Comprehensive analysis showed that an increase or decrease in environmental temperature reduced immunoglobulin concentrations in human serum and subsequently reduced human immunity. Long term exposure to a stable environment or cold and hot stimulation within a small temperature range is conducive to increasing human immunoglobulin concentrations, which can improve human immunity.
2.2.7 Effect of climate on mortality in the hospital and the entire city
Climate change impacts changes in mortality due to high or low temperatures (Arbuthnott et al., 2020; Ma et al., 2020; Vicedo-Cabrera et al., 2018). The respiratory tract is more susceptible to infection due to the invasion of cold air when people are in an environment that is less than 11°C, which results in frequent respiratory diseases. This phenomenon is more prominent during the cold period(Carder et al., 2005; Ma et al., 2011; Xie et al., 2013). We analyzed the changes in mortality in the hospital and the entire city over time during the investigation period to explore the relationship between air temperature and mortality. In view of the influence of atmospheric temperature on the respiratory tract, we defined the period when the atmospheric temperature was less than 11°C as the low temperature zone and focused on this period. The results are shown in Fig. 4.

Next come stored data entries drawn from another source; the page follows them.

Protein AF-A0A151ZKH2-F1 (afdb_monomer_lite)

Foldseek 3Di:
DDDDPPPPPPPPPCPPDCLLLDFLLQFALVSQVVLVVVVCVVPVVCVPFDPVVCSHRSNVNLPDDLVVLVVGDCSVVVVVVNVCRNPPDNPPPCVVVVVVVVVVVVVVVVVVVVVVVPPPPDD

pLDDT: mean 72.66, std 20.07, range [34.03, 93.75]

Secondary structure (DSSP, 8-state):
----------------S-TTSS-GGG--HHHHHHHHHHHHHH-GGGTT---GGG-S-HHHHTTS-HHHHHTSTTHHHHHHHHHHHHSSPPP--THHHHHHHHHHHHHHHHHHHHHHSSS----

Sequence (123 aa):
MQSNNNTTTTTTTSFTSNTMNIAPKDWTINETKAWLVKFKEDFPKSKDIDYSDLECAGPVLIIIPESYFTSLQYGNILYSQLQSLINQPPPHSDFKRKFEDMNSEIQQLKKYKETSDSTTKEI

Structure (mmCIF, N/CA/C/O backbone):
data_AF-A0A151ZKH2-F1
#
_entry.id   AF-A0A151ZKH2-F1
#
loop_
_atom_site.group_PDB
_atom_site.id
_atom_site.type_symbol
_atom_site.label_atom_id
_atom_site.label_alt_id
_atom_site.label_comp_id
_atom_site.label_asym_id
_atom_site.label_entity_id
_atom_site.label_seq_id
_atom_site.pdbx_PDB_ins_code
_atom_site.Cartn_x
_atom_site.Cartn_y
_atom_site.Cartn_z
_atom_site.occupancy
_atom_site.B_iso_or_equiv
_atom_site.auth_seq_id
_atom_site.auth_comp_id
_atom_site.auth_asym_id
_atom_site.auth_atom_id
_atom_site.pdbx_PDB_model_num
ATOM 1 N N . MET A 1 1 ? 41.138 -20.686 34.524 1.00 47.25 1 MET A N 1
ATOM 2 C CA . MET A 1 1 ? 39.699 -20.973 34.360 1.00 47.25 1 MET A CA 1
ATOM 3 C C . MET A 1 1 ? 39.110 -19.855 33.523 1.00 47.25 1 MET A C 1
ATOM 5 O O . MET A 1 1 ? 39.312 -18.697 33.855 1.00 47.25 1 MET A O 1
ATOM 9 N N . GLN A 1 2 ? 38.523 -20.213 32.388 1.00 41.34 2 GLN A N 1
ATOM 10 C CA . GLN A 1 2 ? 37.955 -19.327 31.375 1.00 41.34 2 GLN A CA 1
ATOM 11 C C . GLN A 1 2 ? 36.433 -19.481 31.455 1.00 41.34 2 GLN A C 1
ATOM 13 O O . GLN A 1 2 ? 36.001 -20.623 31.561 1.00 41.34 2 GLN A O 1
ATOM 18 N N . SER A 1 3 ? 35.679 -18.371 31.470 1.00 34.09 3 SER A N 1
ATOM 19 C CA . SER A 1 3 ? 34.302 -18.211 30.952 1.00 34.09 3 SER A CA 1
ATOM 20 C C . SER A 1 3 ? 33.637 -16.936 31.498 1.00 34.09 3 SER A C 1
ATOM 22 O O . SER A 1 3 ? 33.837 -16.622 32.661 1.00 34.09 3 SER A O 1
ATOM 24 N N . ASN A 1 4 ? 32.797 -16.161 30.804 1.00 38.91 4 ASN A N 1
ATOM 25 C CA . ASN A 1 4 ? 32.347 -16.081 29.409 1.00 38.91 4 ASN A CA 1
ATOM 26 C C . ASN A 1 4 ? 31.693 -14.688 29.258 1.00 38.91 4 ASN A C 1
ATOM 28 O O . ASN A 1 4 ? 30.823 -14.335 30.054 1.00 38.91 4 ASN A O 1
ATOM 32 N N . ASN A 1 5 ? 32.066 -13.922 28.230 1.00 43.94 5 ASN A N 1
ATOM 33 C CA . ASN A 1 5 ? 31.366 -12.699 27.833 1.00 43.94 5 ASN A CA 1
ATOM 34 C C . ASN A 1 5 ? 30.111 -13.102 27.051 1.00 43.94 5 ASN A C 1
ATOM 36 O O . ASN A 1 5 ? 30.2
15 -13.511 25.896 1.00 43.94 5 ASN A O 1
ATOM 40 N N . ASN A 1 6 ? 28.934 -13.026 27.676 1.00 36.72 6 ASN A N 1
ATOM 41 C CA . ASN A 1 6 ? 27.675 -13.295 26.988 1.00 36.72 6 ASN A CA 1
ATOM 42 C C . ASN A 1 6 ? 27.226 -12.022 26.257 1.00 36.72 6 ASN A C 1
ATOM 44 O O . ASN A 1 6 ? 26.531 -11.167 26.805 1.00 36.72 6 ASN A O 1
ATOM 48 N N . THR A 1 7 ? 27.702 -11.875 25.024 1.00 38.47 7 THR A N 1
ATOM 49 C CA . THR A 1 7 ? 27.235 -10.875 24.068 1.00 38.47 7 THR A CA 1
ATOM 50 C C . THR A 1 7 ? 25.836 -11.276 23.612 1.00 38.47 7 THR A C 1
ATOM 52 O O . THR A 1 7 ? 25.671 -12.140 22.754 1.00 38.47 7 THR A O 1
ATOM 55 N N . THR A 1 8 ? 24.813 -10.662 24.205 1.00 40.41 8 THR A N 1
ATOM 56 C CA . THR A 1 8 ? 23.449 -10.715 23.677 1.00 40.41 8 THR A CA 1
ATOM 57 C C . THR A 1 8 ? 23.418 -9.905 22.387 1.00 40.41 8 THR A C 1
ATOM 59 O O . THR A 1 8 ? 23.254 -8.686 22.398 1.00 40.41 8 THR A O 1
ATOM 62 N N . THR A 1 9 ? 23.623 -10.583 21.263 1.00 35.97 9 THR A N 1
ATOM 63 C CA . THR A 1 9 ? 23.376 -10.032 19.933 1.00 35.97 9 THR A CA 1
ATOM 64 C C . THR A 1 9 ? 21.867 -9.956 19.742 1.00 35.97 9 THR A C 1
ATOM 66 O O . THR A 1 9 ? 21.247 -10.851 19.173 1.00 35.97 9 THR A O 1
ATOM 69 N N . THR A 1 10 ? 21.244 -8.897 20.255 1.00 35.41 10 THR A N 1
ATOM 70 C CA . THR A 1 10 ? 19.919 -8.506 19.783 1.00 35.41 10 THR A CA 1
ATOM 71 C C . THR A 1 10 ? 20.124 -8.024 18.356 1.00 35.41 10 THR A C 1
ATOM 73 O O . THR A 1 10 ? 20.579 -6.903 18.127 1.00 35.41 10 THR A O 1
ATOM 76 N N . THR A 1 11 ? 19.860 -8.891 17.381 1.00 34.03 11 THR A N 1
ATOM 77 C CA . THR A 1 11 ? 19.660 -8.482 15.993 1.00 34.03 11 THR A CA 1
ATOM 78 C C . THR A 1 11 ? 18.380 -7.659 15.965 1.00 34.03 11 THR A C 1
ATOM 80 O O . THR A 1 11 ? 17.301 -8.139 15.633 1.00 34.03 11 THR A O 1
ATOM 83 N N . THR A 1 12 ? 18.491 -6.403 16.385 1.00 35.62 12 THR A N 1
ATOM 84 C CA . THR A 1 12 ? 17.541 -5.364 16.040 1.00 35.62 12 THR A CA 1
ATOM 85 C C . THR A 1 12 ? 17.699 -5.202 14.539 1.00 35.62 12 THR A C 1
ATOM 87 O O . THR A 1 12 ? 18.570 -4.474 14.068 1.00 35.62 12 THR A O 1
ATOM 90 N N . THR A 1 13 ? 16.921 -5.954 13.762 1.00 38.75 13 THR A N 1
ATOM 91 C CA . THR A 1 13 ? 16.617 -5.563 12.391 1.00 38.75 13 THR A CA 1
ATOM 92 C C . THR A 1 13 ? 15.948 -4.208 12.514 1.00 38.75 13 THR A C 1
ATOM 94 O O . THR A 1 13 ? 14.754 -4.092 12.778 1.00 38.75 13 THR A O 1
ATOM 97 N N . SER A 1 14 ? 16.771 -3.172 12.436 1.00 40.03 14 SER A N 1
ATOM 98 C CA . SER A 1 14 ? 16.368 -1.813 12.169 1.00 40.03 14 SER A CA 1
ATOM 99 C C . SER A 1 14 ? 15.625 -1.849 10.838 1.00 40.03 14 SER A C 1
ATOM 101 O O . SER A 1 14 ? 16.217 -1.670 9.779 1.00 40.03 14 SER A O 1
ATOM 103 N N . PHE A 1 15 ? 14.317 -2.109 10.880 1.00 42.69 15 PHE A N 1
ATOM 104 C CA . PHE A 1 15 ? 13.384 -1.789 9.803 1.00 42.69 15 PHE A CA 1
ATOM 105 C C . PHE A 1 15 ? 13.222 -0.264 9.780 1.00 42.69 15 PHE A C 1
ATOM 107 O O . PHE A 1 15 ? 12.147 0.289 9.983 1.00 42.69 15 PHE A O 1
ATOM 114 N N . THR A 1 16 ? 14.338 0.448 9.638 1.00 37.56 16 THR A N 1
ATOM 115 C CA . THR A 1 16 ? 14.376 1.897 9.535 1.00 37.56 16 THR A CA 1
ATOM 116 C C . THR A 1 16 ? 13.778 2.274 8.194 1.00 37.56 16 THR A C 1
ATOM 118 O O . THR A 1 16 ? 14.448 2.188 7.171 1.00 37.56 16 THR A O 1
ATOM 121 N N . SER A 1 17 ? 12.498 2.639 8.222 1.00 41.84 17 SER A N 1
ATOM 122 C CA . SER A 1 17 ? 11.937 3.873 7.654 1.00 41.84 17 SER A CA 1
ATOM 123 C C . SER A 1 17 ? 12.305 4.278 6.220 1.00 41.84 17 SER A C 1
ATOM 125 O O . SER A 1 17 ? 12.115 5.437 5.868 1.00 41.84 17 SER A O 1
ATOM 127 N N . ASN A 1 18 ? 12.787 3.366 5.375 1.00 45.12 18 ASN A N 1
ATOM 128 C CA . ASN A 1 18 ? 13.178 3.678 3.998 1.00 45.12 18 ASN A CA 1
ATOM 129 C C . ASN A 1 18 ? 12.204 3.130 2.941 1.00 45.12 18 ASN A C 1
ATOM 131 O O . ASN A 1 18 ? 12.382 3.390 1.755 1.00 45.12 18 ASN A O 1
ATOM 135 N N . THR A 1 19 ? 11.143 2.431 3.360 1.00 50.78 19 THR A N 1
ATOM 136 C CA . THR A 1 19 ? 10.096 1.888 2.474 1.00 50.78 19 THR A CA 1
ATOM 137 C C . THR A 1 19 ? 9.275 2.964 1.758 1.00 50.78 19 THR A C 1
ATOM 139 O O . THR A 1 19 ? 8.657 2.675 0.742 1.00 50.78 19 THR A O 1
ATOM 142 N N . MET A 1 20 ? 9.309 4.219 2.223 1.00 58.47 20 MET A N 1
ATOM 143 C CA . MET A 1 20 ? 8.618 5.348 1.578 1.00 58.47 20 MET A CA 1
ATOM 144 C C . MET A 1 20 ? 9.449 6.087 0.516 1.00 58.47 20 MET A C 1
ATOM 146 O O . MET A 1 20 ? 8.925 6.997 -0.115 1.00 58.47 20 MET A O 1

As shown in Fig. 4, the relative mortality rate of the hospital and the whole city exhibits a "U" distribution with climate. From April to October, the air temperature was higher, the relative mortality rate of the hospital and the entire city was lower, and the trend was relatively mild. The relative mortality rate increased significantly and changed sharply in the low temperature period, especially in the coldest month (January), and the relative mortality rate of the hospitals and the whole city peaked. This result shows the effect of low temperature on mortality and is consistent with other research results(Braga et al., 2002; Guo et al., 2016; Guo et al., 2012; Ye et al., 2012). The analysis of the correlation between the atmospheric temperature and the relative mortality rate of the hospital and the entire city showed that atmospheric temperature was strongly correlated with the death toll at the hospital and the entire city (PH = 0.006, Spearman=-0.544**, PE = 0.000, Spearman=-0.743**).
Thus, maintaining a higher atmospheric temperature can improve the antibody level in human serum and reduce human mortality within a certain temperature range. An increase or decrease in temperature is not conducive to the secretion of antibodies.
2.2.8 Correlation analysis of immune indexes and mortality
Humoral immunity, as an important part of the immune system, can make the immune system hyperactive (upregulation) or immunosuppressed (downregulation), and then cause human diseases(Swaminathan et al., 2014). We analyzed the correlation between the concentration of immunoglobulin and the number of deaths in hospitals and the entire city at the monthly level to explore the relationship between human immune indexes and relative mortality. The results are shown in Fig. 5.
As shown in Fig. 5, there was no correlation between the death tolls of the two investigation sites with IgA, IgM, or IgG, while IgE related to respiratory system immunity was significantly negatively correlated (hospital: P = 0.014; City: P = 0.048). This result indicates that the concentrations of IgA, IgM, and IgG affect human health, but these levels are not directly related to deaths in response to climatic conditions. The IgE level related to the immunity of the respiratory system can be used as a biological parameter to predict death.